### GIVEN RECORDS ###

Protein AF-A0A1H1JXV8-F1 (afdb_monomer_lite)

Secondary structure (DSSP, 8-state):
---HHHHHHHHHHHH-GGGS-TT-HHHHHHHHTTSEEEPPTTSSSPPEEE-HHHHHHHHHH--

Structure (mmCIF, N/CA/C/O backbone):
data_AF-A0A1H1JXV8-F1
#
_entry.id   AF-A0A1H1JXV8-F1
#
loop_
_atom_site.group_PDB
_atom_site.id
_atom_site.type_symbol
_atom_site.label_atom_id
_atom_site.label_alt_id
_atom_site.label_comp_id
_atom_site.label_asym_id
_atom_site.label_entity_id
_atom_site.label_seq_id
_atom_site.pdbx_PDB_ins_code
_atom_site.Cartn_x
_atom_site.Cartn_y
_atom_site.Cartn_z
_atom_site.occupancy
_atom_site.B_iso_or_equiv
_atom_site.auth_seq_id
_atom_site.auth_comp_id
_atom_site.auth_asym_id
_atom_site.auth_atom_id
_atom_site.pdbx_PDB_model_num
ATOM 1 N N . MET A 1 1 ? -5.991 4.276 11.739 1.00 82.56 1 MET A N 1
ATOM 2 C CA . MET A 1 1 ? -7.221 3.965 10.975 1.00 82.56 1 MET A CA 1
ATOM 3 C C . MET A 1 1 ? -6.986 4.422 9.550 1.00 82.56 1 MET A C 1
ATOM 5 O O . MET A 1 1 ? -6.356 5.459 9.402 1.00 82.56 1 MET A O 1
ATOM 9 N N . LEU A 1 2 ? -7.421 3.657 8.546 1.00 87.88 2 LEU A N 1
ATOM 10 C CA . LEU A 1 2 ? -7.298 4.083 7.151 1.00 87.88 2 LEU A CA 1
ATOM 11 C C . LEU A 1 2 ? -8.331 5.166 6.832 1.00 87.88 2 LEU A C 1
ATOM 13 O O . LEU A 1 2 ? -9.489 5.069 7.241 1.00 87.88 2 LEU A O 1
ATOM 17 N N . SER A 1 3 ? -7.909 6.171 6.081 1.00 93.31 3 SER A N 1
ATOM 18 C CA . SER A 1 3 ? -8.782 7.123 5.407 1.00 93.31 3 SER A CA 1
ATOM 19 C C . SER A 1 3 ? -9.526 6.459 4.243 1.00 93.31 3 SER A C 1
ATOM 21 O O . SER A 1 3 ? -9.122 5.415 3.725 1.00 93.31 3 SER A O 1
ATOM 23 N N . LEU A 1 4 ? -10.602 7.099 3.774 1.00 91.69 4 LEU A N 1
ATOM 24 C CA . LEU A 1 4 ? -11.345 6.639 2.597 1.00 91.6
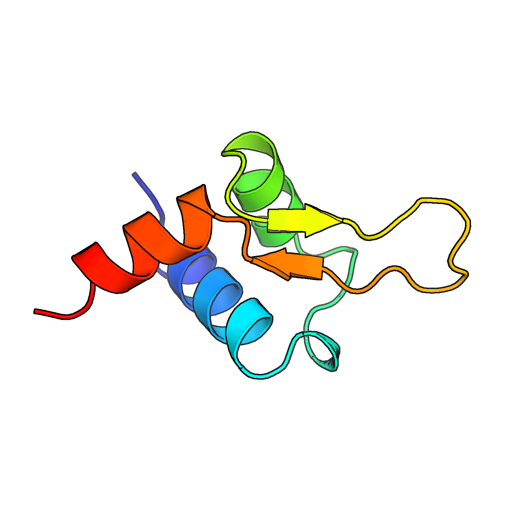9 4 LEU A CA 1
ATOM 25 C C . LEU A 1 4 ? -10.449 6.528 1.351 1.00 91.69 4 LEU A C 1
ATOM 27 O O . LEU A 1 4 ? -10.625 5.611 0.554 1.00 91.69 4 LEU A O 1
ATOM 31 N N . HIS A 1 5 ? -9.482 7.438 1.205 1.00 92.81 5 HIS A N 1
ATOM 32 C CA . HIS A 1 5 ? -8.570 7.462 0.060 1.00 92.81 5 HIS A CA 1
ATOM 33 C C . HIS A 1 5 ? -7.617 6.265 0.104 1.00 92.81 5 HIS A C 1
ATOM 35 O O . HIS A 1 5 ? -7.458 5.574 -0.895 1.00 92.81 5 HIS A O 1
ATOM 41 N N . GLU A 1 6 ? -7.075 5.929 1.276 1.00 94.44 6 GLU A N 1
ATOM 42 C CA . GLU A 1 6 ? -6.222 4.745 1.437 1.00 94.44 6 GLU A CA 1
ATOM 43 C C . GLU A 1 6 ? -6.993 3.440 1.205 1.00 94.44 6 GLU A C 1
ATOM 45 O O . GLU A 1 6 ? -6.472 2.526 0.569 1.00 94.44 6 GLU A O 1
ATOM 50 N N . VAL A 1 7 ? -8.248 3.348 1.664 1.00 93.81 7 VAL A N 1
ATOM 51 C CA . VAL A 1 7 ? -9.105 2.183 1.378 1.00 93.81 7 VAL A CA 1
ATOM 52 C C . VAL A 1 7 ? -9.394 2.069 -0.123 1.00 93.81 7 VAL A C 1
ATOM 54 O O . VAL A 1 7 ? -9.300 0.972 -0.678 1.00 93.81 7 VAL A O 1
ATOM 57 N N . ALA A 1 8 ? -9.705 3.182 -0.794 1.00 92.94 8 ALA A N 1
ATOM 58 C CA . ALA A 1 8 ? -9.944 3.208 -2.236 1.00 92.94 8 ALA A CA 1
ATOM 59 C C . ALA A 1 8 ? -8.6
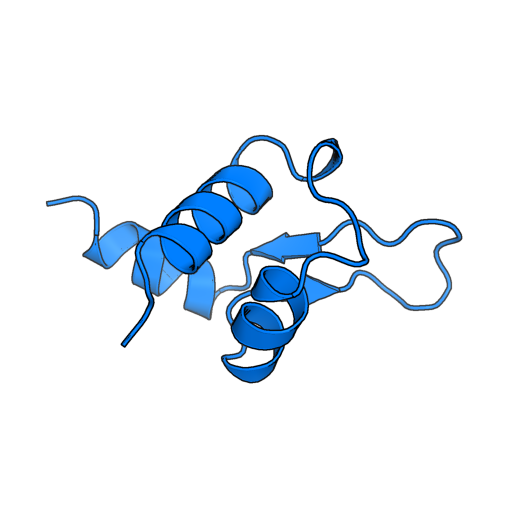92 2.805 -3.029 1.00 92.94 8 ALA A C 1
ATOM 61 O O . ALA A 1 8 ? -8.784 1.975 -3.933 1.00 92.94 8 ALA A O 1
ATOM 62 N N . THR A 1 9 ? -7.517 3.313 -2.649 1.00 94.38 9 THR A N 1
ATOM 63 C CA . THR A 1 9 ? -6.239 2.929 -3.258 1.00 94.38 9 THR A CA 1
ATOM 64 C C . THR A 1 9 ? -5.931 1.453 -3.014 1.00 94.38 9 THR A C 1
ATOM 66 O O . THR A 1 9 ? -5.535 0.757 -3.942 1.00 94.38 9 THR A O 1
ATOM 69 N N . LEU A 1 10 ? -6.183 0.921 -1.814 1.00 94.62 10 LEU A N 1
ATOM 70 C CA . LEU A 1 10 ? -5.975 -0.501 -1.518 1.00 94.62 10 LEU A CA 1
ATOM 71 C C . LEU A 1 10 ? -6.884 -1.416 -2.363 1.00 94.62 10 LEU A C 1
ATOM 73 O O . LEU A 1 10 ? -6.442 -2.465 -2.836 1.00 94.62 10 LEU A O 1
ATOM 77 N N . LEU A 1 11 ? -8.139 -1.010 -2.595 1.00 94.25 11 LEU A N 1
ATOM 78 C CA . LEU A 1 11 ? -9.051 -1.690 -3.524 1.00 94.25 11 LEU A CA 1
ATOM 79 C C . LEU A 1 11 ? -8.566 -1.581 -4.976 1.00 94.25 11 LEU A C 1
ATOM 81 O O . LEU A 1 11 ? -8.585 -2.573 -5.704 1.00 94.25 11 LEU A O 1
ATOM 85 N N . LEU A 1 12 ? -8.072 -0.410 -5.382 1.00 93.75 12 LEU A N 1
ATOM 86 C CA . LEU A 1 12 ? -7.545 -0.187 -6.725 1.00 93.75 12 LEU A CA 1
ATOM 87 C C . LEU A 1 12 ? -6.294 -1.033 -6.998 1.00 93.75 12 LEU A C 1
ATOM 89 O O . LEU A 1 12 ? -6.200 -1.633 -8.062 1.00 93.75 12 LEU A O 1
ATOM 93 N N . ILE A 1 13 ? -5.378 -1.160 -6.034 1.00 94.00 13 ILE A N 1
ATOM 94 C CA . ILE A 1 13 ? -4.197 -2.036 -6.145 1.00 94.00 13 ILE A CA 1
ATOM 95 C C . ILE A 1 13 ? -4.617 -3.501 -6.297 1.00 94.00 13 ILE A C 1
ATOM 97 O O . ILE A 1 13 ? -3.996 -4.244 -7.055 1.00 94.00 13 ILE A O 1
ATOM 101 N N . LYS A 1 14 ? -5.677 -3.929 -5.598 1.00 93.50 14 LYS A N 1
ATOM 102 C CA . LYS A 1 14 ? -6.198 -5.298 -5.701 1.00 93.50 14 LYS A CA 1
ATOM 103 C C . LYS A 1 14 ? -6.771 -5.597 -7.089 1.00 93.50 14 LYS A C 1
ATOM 105 O O . LYS A 1 14 ? -6.525 -6.679 -7.614 1.00 93.50 14 LYS A O 1
ATOM 110 N N . ASP A 1 15 ? -7.565 -4.679 -7.636 1.00 93.69 15 ASP A N 1
ATOM 111 C CA . ASP A 1 15 ? -8.379 -4.943 -8.830 1.00 93.69 15 ASP A CA 1
ATOM 112 C C . ASP A 1 15 ? -7.720 -4.455 -10.135 1.00 93.69 15 ASP A C 1
ATOM 114 O O . ASP A 1 15 ? -7.953 -5.030 -11.197 1.00 93.69 15 ASP A O 1
ATOM 118 N N . ALA A 1 16 ? -6.882 -3.418 -10.072 1.00 91.69 16 ALA A N 1
ATOM 119 C CA . ALA A 1 16 ? -6.186 -2.830 -11.216 1.00 91.69 16 ALA A CA 1
ATOM 120 C C . ALA A 1 16 ? -4.843 -2.180 -10.799 1.00 91.69 16 ALA A C 1
ATOM 122 O O . ALA A 1 16 ? -4.703 -0.955 -10.871 1.00 91.69 16 ALA A O 1
ATOM 123 N N . PRO A 1 17 ? -3.828 -2.974 -10.401 1.00 88.69 17 PRO A N 1
ATOM 124 C CA . PRO A 1 17 ? -2.539 -2.461 -9.915 1.00 88.69 17 PRO A CA 1
ATOM 125 C C . PRO A 1 17 ? -1.806 -1.579 -10.938 1.00 88.69 17 PRO A C 1
ATOM 127 O O . PRO A 1 17 ? -1.084 -0.666 -10.555 1.00 88.69 17 PRO A O 1
ATOM 130 N N . ASP A 1 18 ? -2.038 -1.797 -12.235 1.00 87.25 18 ASP A N 1
ATOM 131 C CA . ASP A 1 18 ? -1.503 -0.986 -13.340 1.00 87.25 18 ASP A CA 1
ATOM 132 C C . ASP A 1 18 ? -1.996 0.468 -13.361 1.00 87.25 18 ASP A C 1
ATOM 134 O O . ASP A 1 18 ? -1.411 1.315 -14.033 1.00 87.25 18 ASP A O 1
ATOM 138 N N . ARG A 1 19 ? -3.095 0.767 -12.660 1.00 86.12 19 ARG A N 1
ATOM 139 C CA . ARG A 1 19 ? -3.693 2.109 -12.613 1.00 86.12 19 ARG A CA 1
ATOM 140 C C . ARG A 1 19 ? -3.180 2.958 -11.457 1.00 86.12 19 ARG A C 1
ATOM 142 O O . ARG A 1 19 ? -3.595 4.107 -11.325 1.00 86.12 19 ARG A O 1
ATOM 149 N N . VAL A 1 20 ? -2.315 2.401 -10.615 1.00 86.69 20 VAL A N 1
ATOM 150 C CA . VAL A 1 20 ? -1.801 3.076 -9.428 1.00 86.69 20 VAL A CA 1
ATOM 151 C C . VAL A 1 20 ? -0.428 3.643 -9.750 1.00 86.69 20 VAL A C 1
ATOM 153 O O . VAL A 1 20 ? 0.516 2.902 -10.014 1.00 86.69 20 VAL A O 1
ATOM 156 N N . GLY A 1 21 ? -0.327 4.972 -9.747 1.00 82.12 21 GLY A N 1
ATOM 157 C CA . GLY A 1 21 ? 0.955 5.653 -9.897 1.00 82.12 21 GLY A CA 1
ATOM 158 C C . GLY A 1 21 ? 1.869 5.355 -8.708 1.00 82.12 21 GLY A C 1
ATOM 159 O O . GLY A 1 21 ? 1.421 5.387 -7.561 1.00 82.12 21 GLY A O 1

###

In the listing above, find the line with "ATOM 10 C CA" and the line with "ATOM 19 C C"; set down exactly those two lines and every line between them, nothing more.

ATOM 10 C CA . LEU A 1 2 ? -7.298 4.083 7.151 1.00 87.88 2 LEU A CA 1
ATOM 11 C C . LEU A 1 2 ? -8.331 5.166 6.832 1.00 87.88 2 LEU A C 1
ATOM 13 O O . LEU A 1 2 ? -9.489 5.069 7.241 1.00 87.88 2 LEU A O 1
ATOM 17 N N . SER A 1 3 ? -7.909 6.171 6.081 1.00 93.31 3 SER A N 1
ATOM 18 C CA . SER A 1 3 ? -8.782 7.123 5.407 1.00 93.31 3 SER A CA 1
ATOM 19 C C . SER A 1 3 ? -9.526 6.459 4.243 1.00 93.31 3 SER A C 1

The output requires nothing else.